今回AKB48運営が韓国Produce101と提携してProduce48を立ち上げるとのこと。政治リスクと事業リスクが十分考慮されていないおそれがある。
政治リスクは言うまでもなく反日感情、事業リスクはアイドルビジネスの過当競争だ。
まず政治リスク。一般の製造業・サービス業と違って芸能活動は「表現の自由」と密接に関係するビジネスだ。
AKB48が中国再進出で新姉妹グループの中国人メンバーを現地世論の危険にさらすリスクは先日書いたとおり。
主に(1)国慶節・「南京大虐殺」・「九一八事変(満州事変)」などの「記念日」対応、(2)台湾独立問題、(3)日本AKB48ファンの反感の3点だ。
中国人メンバーは(1)国慶節や抗日戦争にかかわる記念日に中国ツイッター(新浪微博)で政府擁護のツイートをしなければ、一般の中国人に非難される。
また(2)少しでも台湾が独立国とのニュアンスの発言をすると中国の芸能界から追放される。日本で活動を終えた後のビビアン・スーが中国芸能界から事実上追放されたこと、最近では韓国TWICEの台湾人メンバー周子瑜が台湾独立派とみなされ激しい非難にさらされたことがある。
5年前SNH48を結成した時と違ってTPE48が活動開始してしまっている。いま中国再進出するとTPE48はどこの国のグループかという問題が前面に出る。TPE48の台湾人メンバーが「台湾は中国の一部です」と話さない限りは…。
さらに(3)AKB48姉妹グループ中国人メンバーの愛国的対応に日本のAKB48ファンが強い反感を持つおそれがある。
以上の結果としてAKB48姉妹グループの中国人メンバーは現地の一般市民と日本のAKB48ファンの板ばさみにあう。
SNH48運営会社がAKB48と手を切った理由の一つは、政治リスクを避けて中国で自由に事業展開するためだ。AKB運営がこれに気づいているかどうか不明。
そして今回のAKB48韓国進出も政治リスクが十分考慮されていないおそれがある。そもそも韓国人世論は「反日」がベースである。
峨山(アサン)政策研究院の、韓国人の米国、中国、日本、北朝鮮への好感度調査を見てみよう。
Changing Tides: THAAD and Shifting Korean Public Opinion toward the United States and China (The Asan Institute for Policy Studies 2017/03/20)
2017/03調査のグラフではっきり分かる。
多くの日本人は、従軍慰安婦問題などは政府レベルの問題で、一般の韓国人は日本に反感を持っていないという「大きな誤解」をしている。
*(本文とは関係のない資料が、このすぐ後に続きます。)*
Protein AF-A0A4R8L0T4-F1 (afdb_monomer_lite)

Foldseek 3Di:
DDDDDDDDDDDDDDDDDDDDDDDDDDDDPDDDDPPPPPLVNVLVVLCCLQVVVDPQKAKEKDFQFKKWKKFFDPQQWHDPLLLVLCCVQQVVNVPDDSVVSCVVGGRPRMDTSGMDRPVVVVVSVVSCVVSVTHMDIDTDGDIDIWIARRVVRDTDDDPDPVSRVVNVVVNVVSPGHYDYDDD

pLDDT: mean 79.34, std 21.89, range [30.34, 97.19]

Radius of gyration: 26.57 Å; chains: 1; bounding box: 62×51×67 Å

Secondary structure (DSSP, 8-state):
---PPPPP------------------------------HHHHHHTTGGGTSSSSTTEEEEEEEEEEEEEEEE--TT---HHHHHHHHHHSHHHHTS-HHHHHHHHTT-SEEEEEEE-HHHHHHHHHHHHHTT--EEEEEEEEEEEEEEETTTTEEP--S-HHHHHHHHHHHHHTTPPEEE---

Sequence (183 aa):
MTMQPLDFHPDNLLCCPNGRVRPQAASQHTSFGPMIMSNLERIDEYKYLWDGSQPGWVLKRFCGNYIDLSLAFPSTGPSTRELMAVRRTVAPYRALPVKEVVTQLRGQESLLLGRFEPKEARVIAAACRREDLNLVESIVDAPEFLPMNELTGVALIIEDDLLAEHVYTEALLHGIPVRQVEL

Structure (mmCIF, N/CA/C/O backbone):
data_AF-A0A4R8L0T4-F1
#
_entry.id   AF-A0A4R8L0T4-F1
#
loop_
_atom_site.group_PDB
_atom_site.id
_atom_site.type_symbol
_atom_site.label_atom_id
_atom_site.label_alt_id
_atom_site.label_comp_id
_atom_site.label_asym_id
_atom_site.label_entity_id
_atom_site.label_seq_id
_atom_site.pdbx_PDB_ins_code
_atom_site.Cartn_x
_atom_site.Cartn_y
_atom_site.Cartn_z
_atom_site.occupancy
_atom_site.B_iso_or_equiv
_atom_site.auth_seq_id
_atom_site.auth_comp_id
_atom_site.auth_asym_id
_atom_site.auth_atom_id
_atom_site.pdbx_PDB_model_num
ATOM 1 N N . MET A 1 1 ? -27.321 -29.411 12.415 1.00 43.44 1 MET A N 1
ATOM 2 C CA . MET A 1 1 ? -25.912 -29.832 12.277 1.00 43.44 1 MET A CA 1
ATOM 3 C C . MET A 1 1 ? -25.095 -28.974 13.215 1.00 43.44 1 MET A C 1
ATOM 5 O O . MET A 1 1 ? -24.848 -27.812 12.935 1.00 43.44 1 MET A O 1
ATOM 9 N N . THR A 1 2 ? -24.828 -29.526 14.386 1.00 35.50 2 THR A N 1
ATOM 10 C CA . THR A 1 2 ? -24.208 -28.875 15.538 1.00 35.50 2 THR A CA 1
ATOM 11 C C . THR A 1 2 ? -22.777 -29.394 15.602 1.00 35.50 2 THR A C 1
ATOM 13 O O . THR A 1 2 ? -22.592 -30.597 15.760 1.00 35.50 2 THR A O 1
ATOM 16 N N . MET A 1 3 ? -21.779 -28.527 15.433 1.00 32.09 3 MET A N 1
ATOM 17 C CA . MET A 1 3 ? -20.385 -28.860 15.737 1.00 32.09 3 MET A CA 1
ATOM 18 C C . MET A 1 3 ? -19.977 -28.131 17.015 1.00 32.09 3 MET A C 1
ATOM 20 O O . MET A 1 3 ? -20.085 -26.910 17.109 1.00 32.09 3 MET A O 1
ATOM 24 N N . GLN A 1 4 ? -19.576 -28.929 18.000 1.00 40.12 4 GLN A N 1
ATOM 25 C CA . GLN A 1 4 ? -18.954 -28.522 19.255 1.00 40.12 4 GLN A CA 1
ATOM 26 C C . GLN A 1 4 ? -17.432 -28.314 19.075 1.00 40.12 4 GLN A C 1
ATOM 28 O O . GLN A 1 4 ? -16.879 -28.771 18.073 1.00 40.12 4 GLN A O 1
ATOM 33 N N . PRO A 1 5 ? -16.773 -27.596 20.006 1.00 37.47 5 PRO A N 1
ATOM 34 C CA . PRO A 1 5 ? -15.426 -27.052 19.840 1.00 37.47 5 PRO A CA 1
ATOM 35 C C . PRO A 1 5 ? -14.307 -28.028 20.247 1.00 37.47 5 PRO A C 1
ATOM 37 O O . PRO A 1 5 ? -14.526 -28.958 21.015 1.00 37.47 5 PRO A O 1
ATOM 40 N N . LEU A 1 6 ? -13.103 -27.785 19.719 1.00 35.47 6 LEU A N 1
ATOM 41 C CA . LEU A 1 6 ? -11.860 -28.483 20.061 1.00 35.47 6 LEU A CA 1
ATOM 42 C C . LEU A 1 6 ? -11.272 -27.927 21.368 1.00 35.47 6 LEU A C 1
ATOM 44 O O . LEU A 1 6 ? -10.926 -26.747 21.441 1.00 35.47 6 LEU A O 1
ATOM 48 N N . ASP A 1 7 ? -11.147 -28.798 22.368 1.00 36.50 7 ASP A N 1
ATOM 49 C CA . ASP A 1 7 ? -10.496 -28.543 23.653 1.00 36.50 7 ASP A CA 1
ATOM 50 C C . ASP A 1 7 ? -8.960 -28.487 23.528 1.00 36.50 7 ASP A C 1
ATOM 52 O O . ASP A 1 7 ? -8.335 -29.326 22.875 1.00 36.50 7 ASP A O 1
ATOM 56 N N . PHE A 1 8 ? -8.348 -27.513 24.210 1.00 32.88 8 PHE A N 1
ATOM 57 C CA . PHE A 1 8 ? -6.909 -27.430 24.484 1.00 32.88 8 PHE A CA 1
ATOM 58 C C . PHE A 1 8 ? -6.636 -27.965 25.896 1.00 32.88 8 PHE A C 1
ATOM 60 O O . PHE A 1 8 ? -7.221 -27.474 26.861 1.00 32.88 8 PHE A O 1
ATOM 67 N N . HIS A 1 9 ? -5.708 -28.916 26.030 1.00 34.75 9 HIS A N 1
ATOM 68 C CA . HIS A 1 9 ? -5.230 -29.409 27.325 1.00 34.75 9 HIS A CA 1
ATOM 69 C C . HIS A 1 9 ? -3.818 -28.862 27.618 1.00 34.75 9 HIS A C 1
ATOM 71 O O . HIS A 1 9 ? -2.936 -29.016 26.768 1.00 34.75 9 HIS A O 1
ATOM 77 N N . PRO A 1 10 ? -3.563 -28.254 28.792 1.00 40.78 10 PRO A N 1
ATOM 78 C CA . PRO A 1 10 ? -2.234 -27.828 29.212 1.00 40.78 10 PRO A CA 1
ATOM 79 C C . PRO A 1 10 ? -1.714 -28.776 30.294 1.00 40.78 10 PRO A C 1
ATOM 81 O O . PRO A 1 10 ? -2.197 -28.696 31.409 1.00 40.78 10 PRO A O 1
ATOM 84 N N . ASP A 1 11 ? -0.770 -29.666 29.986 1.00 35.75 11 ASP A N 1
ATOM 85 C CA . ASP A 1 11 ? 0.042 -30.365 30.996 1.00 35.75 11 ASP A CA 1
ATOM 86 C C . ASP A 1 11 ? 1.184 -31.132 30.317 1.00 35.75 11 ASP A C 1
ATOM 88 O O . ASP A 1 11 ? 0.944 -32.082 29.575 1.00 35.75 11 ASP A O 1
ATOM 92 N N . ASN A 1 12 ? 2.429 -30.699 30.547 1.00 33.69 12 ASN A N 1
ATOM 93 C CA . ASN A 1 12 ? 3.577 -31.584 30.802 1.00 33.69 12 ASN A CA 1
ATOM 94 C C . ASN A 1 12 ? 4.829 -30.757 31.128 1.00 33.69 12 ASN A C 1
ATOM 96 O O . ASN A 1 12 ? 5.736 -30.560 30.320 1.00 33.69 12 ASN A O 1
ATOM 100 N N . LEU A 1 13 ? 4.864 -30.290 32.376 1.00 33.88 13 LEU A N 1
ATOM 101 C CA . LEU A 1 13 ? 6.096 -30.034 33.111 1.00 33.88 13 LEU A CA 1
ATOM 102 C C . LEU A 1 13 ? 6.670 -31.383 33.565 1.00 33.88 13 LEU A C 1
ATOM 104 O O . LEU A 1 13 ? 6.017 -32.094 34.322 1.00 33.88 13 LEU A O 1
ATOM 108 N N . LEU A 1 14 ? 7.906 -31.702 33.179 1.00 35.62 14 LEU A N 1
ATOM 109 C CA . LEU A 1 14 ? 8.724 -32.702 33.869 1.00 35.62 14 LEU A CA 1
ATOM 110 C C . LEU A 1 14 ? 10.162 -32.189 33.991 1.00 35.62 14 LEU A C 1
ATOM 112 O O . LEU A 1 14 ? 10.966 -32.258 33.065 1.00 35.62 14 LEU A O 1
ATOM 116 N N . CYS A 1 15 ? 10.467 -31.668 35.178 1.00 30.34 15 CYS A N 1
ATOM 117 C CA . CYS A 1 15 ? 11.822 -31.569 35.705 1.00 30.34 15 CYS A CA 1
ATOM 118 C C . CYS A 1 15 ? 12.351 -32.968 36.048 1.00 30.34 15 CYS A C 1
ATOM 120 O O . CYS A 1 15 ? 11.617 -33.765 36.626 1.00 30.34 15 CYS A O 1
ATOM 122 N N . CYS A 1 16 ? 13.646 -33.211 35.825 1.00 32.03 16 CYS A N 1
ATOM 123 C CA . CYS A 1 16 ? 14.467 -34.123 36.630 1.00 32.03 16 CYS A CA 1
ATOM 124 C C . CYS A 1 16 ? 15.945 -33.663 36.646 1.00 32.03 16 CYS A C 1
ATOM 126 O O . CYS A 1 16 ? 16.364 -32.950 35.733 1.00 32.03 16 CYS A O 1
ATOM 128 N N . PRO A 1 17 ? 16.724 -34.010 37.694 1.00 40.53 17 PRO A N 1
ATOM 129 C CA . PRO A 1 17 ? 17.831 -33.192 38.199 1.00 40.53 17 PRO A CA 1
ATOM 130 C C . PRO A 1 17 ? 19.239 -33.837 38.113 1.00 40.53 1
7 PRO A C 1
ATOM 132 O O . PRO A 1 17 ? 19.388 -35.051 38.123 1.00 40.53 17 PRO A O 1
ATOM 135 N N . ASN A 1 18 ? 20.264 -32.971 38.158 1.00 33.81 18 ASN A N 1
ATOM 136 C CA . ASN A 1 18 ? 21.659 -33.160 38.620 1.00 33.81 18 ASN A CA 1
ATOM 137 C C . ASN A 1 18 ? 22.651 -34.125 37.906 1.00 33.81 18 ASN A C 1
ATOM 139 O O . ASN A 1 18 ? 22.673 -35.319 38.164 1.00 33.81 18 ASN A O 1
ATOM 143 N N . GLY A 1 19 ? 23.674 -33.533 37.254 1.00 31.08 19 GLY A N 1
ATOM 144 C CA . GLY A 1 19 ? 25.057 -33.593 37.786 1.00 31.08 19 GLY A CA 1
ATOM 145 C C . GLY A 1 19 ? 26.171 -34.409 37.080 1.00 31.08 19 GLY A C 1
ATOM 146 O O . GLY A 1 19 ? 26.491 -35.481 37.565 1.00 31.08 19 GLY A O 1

しかしグラフで分かるように韓国人の好感度は、上から米国、中国、日本、北朝鮮。日本は一貫して中国より低い。
今年2017/03に初めて中国より日本の好感度が高くなったことがニュースになるほど、韓国人のベースは以前から「反日」だ。
この政治リスクをおかしてまで、韓国進出する事業面のメリットはあるか?それは若年層人口を見ればわかる。
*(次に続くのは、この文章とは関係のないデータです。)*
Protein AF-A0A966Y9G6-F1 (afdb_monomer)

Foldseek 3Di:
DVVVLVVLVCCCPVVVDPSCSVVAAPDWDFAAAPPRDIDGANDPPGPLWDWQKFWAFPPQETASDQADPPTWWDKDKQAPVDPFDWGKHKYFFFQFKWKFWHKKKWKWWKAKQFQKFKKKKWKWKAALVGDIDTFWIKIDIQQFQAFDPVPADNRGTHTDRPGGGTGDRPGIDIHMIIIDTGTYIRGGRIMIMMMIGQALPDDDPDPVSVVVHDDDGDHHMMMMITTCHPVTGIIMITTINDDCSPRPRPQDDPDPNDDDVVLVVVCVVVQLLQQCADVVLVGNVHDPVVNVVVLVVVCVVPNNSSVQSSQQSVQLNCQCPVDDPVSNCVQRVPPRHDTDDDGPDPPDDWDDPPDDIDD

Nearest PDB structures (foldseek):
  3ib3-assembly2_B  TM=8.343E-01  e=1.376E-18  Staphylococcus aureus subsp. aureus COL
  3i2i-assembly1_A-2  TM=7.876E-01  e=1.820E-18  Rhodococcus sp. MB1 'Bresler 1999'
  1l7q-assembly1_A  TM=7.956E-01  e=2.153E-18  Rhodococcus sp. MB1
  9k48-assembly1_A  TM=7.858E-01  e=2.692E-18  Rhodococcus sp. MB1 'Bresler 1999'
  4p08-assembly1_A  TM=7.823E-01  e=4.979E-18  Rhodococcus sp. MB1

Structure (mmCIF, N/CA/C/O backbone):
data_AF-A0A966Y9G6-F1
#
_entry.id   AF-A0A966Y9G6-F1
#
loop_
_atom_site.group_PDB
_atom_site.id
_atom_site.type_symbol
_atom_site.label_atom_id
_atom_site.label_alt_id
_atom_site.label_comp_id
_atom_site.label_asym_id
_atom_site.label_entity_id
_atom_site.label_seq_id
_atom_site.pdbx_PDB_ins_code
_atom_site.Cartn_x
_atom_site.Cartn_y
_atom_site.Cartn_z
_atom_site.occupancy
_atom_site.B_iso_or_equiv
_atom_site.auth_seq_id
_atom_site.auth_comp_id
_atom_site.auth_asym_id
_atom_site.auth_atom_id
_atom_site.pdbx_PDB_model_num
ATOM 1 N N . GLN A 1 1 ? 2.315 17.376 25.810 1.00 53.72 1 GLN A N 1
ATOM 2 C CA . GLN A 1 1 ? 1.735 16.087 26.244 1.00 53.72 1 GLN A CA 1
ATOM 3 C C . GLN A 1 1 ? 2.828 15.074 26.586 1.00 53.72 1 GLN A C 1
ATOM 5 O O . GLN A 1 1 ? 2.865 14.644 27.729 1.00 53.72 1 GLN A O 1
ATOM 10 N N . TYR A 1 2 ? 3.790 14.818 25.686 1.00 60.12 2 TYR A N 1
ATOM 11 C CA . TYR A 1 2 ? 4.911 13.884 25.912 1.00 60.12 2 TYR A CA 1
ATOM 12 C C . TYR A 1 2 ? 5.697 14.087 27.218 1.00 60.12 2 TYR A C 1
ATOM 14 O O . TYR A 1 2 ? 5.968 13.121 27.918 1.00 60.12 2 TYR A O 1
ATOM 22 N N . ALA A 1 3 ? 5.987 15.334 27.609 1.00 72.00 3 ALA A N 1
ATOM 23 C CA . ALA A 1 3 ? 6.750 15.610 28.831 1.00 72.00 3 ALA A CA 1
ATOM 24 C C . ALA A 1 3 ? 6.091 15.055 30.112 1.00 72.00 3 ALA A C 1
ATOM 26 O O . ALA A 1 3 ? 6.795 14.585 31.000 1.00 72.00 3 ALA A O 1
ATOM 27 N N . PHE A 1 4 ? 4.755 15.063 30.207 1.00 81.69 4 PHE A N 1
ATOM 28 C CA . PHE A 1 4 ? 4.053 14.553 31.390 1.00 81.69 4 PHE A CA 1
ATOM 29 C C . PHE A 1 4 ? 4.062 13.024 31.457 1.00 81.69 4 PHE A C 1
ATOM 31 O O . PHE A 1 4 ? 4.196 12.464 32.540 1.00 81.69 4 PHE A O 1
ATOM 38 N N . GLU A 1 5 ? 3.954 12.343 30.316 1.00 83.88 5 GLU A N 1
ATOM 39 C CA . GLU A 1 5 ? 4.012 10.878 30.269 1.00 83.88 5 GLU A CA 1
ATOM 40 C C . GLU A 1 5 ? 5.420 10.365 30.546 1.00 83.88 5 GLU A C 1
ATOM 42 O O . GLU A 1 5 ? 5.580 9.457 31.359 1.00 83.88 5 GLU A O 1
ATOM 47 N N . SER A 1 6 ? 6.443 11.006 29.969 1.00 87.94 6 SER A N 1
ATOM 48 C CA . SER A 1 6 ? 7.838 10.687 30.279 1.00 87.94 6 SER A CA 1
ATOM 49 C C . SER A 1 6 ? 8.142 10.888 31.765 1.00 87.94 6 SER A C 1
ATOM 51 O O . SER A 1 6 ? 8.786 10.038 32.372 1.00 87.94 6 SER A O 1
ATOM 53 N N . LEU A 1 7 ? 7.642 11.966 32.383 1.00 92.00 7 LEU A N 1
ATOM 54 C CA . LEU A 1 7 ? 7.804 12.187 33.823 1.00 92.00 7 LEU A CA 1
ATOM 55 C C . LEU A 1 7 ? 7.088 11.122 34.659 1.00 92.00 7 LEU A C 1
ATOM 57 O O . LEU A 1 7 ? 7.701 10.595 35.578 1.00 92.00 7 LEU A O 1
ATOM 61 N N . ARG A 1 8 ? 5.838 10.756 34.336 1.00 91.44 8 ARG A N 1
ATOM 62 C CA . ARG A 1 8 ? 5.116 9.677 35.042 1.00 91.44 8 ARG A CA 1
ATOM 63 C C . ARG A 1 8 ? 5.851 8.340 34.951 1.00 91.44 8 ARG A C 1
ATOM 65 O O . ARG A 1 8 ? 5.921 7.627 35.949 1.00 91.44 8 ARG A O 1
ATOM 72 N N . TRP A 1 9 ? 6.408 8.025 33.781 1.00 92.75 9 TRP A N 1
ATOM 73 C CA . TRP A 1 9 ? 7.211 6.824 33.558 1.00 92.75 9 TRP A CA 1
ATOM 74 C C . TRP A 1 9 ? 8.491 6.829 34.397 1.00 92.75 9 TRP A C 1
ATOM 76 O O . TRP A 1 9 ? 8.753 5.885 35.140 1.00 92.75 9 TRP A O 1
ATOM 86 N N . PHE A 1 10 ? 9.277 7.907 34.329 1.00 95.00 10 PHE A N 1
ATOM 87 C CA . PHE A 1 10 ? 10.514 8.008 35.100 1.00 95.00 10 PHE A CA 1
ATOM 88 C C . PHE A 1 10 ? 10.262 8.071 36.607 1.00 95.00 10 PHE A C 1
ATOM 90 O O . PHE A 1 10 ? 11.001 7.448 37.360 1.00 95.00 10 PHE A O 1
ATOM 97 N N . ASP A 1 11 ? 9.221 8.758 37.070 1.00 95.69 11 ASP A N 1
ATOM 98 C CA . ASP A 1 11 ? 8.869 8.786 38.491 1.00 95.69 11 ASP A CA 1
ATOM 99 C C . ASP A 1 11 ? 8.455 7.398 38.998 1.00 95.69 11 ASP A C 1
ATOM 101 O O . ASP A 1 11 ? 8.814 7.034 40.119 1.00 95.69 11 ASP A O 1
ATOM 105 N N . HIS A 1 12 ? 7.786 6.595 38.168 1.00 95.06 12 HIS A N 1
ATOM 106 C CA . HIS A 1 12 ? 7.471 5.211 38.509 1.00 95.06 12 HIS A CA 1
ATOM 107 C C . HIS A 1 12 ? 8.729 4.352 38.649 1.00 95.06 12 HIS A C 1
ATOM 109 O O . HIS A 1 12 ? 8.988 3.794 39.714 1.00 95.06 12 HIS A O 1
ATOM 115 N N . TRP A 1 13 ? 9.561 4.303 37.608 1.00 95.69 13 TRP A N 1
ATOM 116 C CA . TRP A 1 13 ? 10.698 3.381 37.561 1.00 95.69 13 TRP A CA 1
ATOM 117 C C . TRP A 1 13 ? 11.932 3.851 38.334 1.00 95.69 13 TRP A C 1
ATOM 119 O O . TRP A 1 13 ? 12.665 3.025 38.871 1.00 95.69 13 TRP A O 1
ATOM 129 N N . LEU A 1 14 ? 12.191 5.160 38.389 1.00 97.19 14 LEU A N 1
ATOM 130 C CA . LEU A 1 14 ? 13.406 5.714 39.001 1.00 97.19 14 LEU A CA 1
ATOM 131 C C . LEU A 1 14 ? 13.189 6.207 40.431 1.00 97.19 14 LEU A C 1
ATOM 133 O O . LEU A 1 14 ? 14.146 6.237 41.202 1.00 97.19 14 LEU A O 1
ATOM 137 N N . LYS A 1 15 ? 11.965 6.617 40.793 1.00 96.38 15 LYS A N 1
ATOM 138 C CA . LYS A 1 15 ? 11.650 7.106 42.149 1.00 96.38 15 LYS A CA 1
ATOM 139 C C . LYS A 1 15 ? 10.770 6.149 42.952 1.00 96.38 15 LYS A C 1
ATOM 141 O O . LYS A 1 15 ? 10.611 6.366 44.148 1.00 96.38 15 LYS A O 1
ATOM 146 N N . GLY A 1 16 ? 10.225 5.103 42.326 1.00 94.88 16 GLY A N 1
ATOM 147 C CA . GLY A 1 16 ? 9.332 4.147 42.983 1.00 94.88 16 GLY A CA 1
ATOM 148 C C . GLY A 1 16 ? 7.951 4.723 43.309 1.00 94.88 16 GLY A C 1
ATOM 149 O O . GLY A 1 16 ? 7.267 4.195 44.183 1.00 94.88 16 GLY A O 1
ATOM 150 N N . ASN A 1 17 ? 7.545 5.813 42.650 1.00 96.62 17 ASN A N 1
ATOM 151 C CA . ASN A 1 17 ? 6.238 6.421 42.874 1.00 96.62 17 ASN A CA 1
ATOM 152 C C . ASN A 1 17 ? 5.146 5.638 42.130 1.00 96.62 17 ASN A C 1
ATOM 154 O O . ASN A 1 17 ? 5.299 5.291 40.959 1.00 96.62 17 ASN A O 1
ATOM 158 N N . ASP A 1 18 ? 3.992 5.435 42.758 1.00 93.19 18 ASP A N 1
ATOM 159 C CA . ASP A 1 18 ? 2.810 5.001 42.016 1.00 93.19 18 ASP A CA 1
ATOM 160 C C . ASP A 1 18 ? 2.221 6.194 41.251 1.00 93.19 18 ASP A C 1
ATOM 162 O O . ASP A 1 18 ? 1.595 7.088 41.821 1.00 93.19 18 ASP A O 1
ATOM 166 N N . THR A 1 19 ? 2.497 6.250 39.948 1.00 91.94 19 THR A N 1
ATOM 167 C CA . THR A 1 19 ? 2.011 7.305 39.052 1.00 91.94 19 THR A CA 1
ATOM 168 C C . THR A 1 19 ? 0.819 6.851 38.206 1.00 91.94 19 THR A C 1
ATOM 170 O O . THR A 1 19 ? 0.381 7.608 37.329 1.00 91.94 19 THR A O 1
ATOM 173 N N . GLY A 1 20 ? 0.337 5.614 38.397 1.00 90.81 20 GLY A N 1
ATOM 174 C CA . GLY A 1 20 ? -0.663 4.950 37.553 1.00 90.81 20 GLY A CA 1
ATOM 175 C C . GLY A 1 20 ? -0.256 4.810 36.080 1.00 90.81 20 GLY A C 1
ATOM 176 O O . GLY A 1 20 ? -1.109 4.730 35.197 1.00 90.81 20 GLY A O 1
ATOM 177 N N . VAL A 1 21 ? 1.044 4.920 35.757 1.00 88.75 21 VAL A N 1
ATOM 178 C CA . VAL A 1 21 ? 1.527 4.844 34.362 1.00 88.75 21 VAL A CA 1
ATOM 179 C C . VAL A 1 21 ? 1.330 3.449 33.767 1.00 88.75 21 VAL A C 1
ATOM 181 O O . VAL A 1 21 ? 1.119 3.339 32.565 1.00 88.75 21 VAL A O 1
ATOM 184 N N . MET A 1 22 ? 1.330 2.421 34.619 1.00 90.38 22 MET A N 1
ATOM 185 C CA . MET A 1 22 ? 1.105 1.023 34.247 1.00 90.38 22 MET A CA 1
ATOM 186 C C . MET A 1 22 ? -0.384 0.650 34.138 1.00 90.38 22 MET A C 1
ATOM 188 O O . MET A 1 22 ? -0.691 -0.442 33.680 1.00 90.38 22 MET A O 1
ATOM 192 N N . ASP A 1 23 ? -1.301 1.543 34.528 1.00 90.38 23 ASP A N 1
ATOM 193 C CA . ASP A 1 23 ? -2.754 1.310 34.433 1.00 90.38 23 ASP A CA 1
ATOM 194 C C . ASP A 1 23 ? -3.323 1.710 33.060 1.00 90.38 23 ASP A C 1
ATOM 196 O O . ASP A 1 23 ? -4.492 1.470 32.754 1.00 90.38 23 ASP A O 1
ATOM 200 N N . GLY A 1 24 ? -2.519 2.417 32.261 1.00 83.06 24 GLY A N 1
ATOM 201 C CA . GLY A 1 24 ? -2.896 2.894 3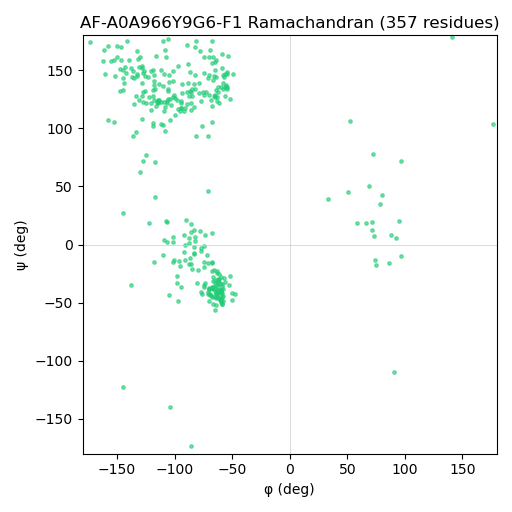0.938 1.00 83.06 24 GLY A CA 1
ATOM 202 C C . GLY A 1 24 ? -2.733 1.828 29.850 1.00 83.06 24 GLY A C 1
ATOM 203 O O . GLY A 1 24 ? -2.133 0.786 30.083 1.00 83.06 24 GLY A O 1
ATOM 204 N N . PRO A 1 25 ? -3.239 2.098 28.637 1.00 88.31 25 PRO A N 1
ATOM 205 C CA . PRO A 1 25 ? -3.020 1.224 27.487 1.00 88.31 25 PRO A CA 1
ATOM 206 C C . PRO A 1 25 ? -1.540 1.188 27.080 1.00 88.31 25 PRO A C 1
ATOM 208 O O . PRO A 1 25 ? -0.871 2.229 27.096 1.00 88.31 25 PRO A O 1
ATOM 211 N N . ASP A 1 26 ? -1.081 0.019 26.627 1.00 89.88 26 ASP A N 1
ATOM 212 C CA . ASP A 1 26 ? 0.295 -0.219 26.168 1.00 89.88 26 ASP A CA 1
ATOM 213 C C . ASP A 1 26 ? 0.657 0.634 24.944 1.00 89.88 26 ASP A C 1
ATOM 215 O O . ASP A 1 26 ? 1.797 1.079 24.791 1.00 89.88 26 ASP A O 1
ATOM 219 N N . VAL A 1 27 ? -0.330 0.929 24.090 1.00 92.12 27 VAL A N 1
ATOM 220 C CA . VAL A 1 27 ? -0.160 1.744 22.886 1.00 92.12 27 VAL A CA 1
ATOM 221 C C . VAL A 1 27 ? -1.144 2.908 22.881 1.00 92.12 27 VAL A C 1
ATOM 223 O O . VAL A 1 27 ? -2.350 2.740 23.075 1.00 92.12 27 VAL A O 1
ATOM 226 N N . ARG A 1 28 ? -0.631 4.111 22.597 1.00 90.50 28 ARG A N 1
ATOM 227 C CA . ARG A 1 28 ? -1.431 5.303 22.281 1.00 90.50 28 ARG A CA 1
ATOM 228 C C . ARG A 1 28 ? -0.905 5.966 21.023 1.00 90.50 28 ARG A C 1
ATOM 230 O O . ARG A 1 28 ? 0.264 6.335 20.954 1.00 90.50 28 ARG A O 1
ATOM 237 N N . LEU A 1 29 ? -1.785 6.137 20.046 1.00 91.50 29 LEU A N 1
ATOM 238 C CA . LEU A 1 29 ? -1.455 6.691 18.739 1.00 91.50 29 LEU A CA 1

元データはこちら。 2017 Revision of World Population Prospects – Interactive Data (United Nations DESA/Population Division)
国連統計で2015年の10歳~34歳人口を見ると、日本は3,215万、中国は4億9,278万で、中国は日本の15.3倍。
中国進出は上記(1)~(3)のリスクに対応すれば、若年層人口が15.3倍もあり事業として一定の合理性がある。(じっさいには台湾問題のリスクが大きすぎるが)
しかし韓国の10歳~34歳の人口は1,631万で、日本の半分。反日感情のない若者はさらにその少数派だ。
政治リスクを負ってまで韓国進出することが事業として合理的か、熟慮の必要がある。
韓国企業が日本、中国、台湾メンバーを入れてアイドルグループを結成することは、今までは中国市場進出を期待できたため合理性があった。しかし今後、中国進出は難しいだろう。
AKB48運営のような日本企業が今韓国でアイドルグループを結成しても、市場は日本、韓国、台湾などに限られるだろう。
この小さな市場で、日本では本家AKB48グループ・坂道系、韓国では地元アイドルグループ、台湾ではその両方と小さなパイを奪い合う過当競争になる可能性がある。
このタイミングであえて韓国でアイドルグループを結成してどういう結果になるのか、今後の動向に注目したい。